[Stored items from a collection]
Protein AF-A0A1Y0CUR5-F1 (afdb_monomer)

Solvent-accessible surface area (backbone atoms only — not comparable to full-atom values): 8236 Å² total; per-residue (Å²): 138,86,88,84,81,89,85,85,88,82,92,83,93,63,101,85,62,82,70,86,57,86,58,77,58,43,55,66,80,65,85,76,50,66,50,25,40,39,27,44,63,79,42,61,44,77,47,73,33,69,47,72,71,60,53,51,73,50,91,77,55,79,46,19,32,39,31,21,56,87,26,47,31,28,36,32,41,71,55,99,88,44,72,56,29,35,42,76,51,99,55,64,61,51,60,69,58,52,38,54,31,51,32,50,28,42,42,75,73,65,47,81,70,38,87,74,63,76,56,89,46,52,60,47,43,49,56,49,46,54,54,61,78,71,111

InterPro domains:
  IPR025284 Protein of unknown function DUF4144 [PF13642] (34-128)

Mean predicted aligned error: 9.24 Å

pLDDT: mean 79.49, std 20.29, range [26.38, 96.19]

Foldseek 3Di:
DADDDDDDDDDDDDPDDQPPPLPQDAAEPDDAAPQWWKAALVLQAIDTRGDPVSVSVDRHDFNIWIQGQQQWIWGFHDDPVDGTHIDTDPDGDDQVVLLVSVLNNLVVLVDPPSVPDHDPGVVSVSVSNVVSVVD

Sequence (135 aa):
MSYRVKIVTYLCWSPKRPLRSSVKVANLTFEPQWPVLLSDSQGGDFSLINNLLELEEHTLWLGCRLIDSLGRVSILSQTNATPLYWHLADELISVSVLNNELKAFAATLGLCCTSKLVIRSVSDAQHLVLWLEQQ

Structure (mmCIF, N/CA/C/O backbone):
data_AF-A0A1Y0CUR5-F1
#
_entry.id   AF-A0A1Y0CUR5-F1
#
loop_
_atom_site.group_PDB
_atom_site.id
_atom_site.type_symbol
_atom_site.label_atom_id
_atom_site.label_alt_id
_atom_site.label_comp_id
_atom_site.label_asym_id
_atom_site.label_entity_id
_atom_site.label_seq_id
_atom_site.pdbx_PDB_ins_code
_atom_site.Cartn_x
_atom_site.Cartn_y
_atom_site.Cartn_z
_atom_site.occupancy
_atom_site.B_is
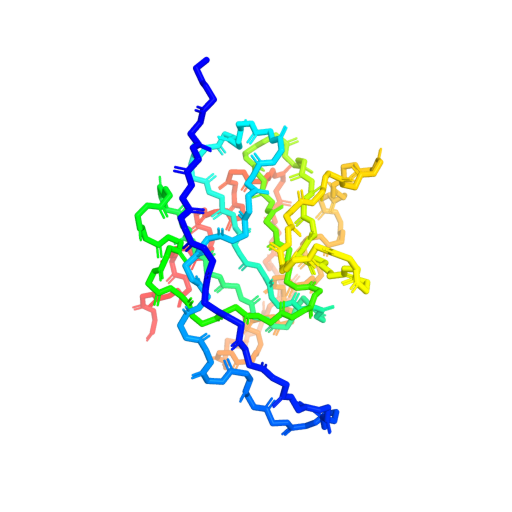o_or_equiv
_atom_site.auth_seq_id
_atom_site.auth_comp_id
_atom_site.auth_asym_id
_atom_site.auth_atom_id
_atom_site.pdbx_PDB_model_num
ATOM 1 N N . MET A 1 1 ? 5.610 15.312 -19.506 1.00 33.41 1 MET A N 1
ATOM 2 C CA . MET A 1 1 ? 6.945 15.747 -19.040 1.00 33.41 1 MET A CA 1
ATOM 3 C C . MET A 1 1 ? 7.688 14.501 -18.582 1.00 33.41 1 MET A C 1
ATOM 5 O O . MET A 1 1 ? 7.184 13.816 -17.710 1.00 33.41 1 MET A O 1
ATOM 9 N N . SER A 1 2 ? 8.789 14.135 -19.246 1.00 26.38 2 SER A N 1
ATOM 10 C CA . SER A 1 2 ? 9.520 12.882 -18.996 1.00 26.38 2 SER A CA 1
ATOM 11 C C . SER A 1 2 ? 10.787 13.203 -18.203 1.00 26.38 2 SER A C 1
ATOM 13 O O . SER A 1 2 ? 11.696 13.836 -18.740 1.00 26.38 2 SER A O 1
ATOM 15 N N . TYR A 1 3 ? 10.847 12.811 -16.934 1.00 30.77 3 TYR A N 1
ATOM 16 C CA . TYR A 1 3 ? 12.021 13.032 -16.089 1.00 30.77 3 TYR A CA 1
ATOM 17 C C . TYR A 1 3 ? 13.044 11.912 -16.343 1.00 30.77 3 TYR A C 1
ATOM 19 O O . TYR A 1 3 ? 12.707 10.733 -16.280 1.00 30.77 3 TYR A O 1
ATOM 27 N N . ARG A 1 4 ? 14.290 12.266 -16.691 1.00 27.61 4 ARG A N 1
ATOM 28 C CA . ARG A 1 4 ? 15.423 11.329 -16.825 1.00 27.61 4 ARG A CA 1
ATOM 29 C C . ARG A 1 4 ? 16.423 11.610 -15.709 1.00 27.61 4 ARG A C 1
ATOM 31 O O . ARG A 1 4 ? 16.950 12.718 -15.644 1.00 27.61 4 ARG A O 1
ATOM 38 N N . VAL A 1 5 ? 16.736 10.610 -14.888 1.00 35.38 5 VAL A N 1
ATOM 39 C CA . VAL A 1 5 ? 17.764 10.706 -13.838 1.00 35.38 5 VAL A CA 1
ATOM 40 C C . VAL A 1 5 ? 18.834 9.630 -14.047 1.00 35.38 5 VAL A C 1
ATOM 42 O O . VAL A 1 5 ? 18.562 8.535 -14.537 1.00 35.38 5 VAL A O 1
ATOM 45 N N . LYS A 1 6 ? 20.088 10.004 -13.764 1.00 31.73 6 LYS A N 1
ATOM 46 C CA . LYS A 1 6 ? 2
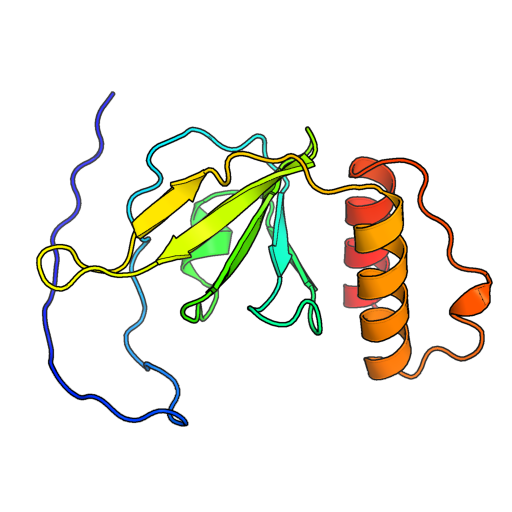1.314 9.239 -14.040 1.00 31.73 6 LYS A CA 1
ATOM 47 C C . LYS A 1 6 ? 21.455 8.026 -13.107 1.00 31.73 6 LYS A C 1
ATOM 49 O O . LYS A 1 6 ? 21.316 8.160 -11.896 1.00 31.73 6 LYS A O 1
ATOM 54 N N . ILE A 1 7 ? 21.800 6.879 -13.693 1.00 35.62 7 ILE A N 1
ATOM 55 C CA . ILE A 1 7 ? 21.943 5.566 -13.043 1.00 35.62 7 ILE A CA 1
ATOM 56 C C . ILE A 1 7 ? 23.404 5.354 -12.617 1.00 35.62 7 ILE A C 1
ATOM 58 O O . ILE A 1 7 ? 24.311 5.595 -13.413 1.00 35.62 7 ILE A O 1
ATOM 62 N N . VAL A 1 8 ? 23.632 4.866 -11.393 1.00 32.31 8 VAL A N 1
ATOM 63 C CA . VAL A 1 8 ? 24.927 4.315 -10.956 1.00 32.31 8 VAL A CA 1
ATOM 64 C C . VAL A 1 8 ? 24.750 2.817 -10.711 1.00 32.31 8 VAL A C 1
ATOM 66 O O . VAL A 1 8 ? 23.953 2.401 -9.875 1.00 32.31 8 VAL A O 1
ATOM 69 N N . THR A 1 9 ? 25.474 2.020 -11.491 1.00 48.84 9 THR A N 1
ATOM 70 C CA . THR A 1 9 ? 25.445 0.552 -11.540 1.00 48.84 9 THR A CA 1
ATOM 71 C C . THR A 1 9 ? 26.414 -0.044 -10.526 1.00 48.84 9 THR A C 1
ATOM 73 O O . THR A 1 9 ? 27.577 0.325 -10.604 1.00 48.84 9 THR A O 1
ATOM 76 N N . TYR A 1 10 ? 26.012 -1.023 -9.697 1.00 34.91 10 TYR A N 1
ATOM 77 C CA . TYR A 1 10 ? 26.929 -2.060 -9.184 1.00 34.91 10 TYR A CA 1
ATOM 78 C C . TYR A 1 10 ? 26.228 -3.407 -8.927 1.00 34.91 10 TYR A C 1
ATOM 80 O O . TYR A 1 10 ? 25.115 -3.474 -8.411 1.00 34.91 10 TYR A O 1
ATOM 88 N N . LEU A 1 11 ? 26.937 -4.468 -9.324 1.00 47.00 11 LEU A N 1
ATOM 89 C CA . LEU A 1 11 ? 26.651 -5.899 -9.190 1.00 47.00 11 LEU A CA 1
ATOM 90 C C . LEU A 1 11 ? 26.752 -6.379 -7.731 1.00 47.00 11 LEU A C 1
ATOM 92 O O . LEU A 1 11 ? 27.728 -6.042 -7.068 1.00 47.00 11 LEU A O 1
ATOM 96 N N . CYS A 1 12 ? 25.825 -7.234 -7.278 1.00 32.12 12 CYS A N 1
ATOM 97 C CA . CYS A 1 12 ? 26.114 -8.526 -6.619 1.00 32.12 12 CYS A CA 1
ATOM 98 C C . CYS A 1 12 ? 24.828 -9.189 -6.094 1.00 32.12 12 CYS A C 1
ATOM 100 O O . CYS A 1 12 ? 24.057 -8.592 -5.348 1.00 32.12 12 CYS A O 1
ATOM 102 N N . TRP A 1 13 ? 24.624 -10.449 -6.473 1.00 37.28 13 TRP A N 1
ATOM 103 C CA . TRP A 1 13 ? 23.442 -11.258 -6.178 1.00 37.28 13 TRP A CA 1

---

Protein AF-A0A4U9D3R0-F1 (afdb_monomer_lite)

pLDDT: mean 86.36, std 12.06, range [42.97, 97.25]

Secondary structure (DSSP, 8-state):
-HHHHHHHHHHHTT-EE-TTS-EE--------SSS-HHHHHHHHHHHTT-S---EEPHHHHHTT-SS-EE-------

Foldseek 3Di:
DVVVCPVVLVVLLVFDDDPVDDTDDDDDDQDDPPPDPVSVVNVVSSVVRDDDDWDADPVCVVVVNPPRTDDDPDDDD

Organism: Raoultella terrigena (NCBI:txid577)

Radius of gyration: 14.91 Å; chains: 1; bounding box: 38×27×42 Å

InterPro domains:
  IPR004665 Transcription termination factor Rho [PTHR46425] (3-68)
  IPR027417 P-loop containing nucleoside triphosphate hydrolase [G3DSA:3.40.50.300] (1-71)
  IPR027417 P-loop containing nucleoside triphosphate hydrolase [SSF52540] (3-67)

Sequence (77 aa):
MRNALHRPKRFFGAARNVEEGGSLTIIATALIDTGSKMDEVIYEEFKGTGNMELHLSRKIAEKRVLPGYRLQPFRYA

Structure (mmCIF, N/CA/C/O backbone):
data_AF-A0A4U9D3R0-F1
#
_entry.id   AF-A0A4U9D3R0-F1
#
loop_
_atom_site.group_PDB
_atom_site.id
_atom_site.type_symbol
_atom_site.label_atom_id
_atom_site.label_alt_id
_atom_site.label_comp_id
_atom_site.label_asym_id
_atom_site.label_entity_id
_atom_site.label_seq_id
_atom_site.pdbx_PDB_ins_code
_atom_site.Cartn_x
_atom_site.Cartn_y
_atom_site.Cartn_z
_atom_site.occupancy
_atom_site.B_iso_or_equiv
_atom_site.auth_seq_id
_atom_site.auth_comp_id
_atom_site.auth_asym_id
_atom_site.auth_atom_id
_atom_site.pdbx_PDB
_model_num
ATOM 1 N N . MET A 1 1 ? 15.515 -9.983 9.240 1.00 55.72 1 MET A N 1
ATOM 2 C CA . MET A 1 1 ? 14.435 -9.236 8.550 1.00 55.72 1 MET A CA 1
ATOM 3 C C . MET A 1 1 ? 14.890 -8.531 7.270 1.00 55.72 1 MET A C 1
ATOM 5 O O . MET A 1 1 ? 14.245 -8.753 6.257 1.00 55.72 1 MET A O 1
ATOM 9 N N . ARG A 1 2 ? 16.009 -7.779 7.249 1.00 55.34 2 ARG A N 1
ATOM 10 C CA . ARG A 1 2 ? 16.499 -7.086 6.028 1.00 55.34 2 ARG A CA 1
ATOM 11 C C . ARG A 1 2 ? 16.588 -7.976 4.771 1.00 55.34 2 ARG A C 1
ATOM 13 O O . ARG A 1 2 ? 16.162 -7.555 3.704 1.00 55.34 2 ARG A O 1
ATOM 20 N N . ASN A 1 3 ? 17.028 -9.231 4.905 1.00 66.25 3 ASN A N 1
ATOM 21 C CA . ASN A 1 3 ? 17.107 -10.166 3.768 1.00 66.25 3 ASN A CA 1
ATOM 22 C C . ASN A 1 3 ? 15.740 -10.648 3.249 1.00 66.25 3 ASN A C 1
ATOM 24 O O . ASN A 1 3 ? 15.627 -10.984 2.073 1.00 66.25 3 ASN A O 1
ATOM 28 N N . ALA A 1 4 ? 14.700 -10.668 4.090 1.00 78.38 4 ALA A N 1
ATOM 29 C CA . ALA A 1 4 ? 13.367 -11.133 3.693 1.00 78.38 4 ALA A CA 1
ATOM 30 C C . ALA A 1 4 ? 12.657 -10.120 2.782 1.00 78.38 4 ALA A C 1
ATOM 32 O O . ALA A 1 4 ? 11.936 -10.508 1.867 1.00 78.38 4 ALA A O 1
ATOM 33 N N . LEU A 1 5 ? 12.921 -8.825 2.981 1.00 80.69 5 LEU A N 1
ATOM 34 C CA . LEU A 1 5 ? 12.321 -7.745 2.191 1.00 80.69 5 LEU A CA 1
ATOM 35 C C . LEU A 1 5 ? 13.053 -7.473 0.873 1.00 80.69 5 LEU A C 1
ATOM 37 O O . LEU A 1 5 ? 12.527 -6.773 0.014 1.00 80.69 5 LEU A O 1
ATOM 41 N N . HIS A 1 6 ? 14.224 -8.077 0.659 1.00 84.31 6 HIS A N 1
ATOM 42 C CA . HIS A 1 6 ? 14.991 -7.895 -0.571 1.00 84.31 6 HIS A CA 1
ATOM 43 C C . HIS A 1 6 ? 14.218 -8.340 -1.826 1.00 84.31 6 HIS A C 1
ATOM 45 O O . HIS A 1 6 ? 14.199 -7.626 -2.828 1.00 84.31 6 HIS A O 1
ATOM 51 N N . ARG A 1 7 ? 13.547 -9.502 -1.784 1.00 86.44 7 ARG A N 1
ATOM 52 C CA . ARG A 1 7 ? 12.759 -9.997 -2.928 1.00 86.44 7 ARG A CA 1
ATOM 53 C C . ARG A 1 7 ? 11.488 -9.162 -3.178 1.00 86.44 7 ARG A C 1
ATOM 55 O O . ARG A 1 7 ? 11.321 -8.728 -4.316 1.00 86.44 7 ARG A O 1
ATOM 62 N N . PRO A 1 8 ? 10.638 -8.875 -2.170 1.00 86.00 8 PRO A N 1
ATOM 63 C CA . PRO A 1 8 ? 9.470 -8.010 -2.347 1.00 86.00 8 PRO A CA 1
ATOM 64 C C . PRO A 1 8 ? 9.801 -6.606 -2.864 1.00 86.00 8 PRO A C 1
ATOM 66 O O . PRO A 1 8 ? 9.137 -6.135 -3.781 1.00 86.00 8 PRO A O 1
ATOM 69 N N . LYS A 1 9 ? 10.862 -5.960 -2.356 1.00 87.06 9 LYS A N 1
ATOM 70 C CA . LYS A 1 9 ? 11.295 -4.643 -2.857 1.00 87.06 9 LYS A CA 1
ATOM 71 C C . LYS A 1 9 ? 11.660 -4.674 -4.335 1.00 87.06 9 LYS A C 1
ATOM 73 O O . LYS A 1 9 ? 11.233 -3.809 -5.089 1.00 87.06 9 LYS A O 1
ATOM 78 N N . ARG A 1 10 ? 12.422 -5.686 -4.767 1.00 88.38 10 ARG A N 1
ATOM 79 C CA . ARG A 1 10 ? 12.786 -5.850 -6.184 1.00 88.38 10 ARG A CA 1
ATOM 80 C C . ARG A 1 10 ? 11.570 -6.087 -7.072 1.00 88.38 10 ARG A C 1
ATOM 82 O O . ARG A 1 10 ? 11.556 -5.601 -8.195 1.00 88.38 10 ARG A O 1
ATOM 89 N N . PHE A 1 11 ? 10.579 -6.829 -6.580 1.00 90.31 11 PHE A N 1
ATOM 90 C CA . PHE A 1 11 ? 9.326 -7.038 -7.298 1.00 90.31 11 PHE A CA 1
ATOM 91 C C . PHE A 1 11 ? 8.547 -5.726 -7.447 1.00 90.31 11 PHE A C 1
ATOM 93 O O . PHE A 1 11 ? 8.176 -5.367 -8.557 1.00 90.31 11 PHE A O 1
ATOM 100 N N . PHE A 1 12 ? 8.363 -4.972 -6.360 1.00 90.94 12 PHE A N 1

▸ **What is required**: What you give back must be the stretch above, starting at the line with "ATOM 13 O O . ARG" and ending at the line with "ATOM 30 C C", copied exactly.

▸ **Exercise response**:
ATOM 13 O O . ARG A 1 2 ? 16.162 -7.555 3.704 1.00 55.34 2 ARG A O 1
ATOM 20 N N . ASN A 1 3 ? 17.028 -9.231 4.905 1.00 66.25 3 ASN A N 1
ATOM 21 C CA . ASN A 1 3 ? 17.107 -10.166 3.768 1.00 66.25 3 ASN A CA 1
ATOM 22 C C . ASN A 1 3 ? 15.740 -10.648 3.249 1.00 66.25 3 ASN A C 1
ATOM 24 O O . ASN A 1 3 ? 15.627 -10.984 2.073 1.00 66.25 3 ASN A O 1
ATOM 28 N N . ALA A 1 4 ? 14.700 -10.668 4.090 1.00 78.38 4 ALA A N 1
ATOM 29 C CA . ALA A 1 4 ? 13.367 -11.133 3.693 1.00 78.38 4 ALA A CA 1
ATOM 30 C C . ALA A 1 4 ? 12.657 -10.120 2.782 1.00 78.38 4 ALA A C 1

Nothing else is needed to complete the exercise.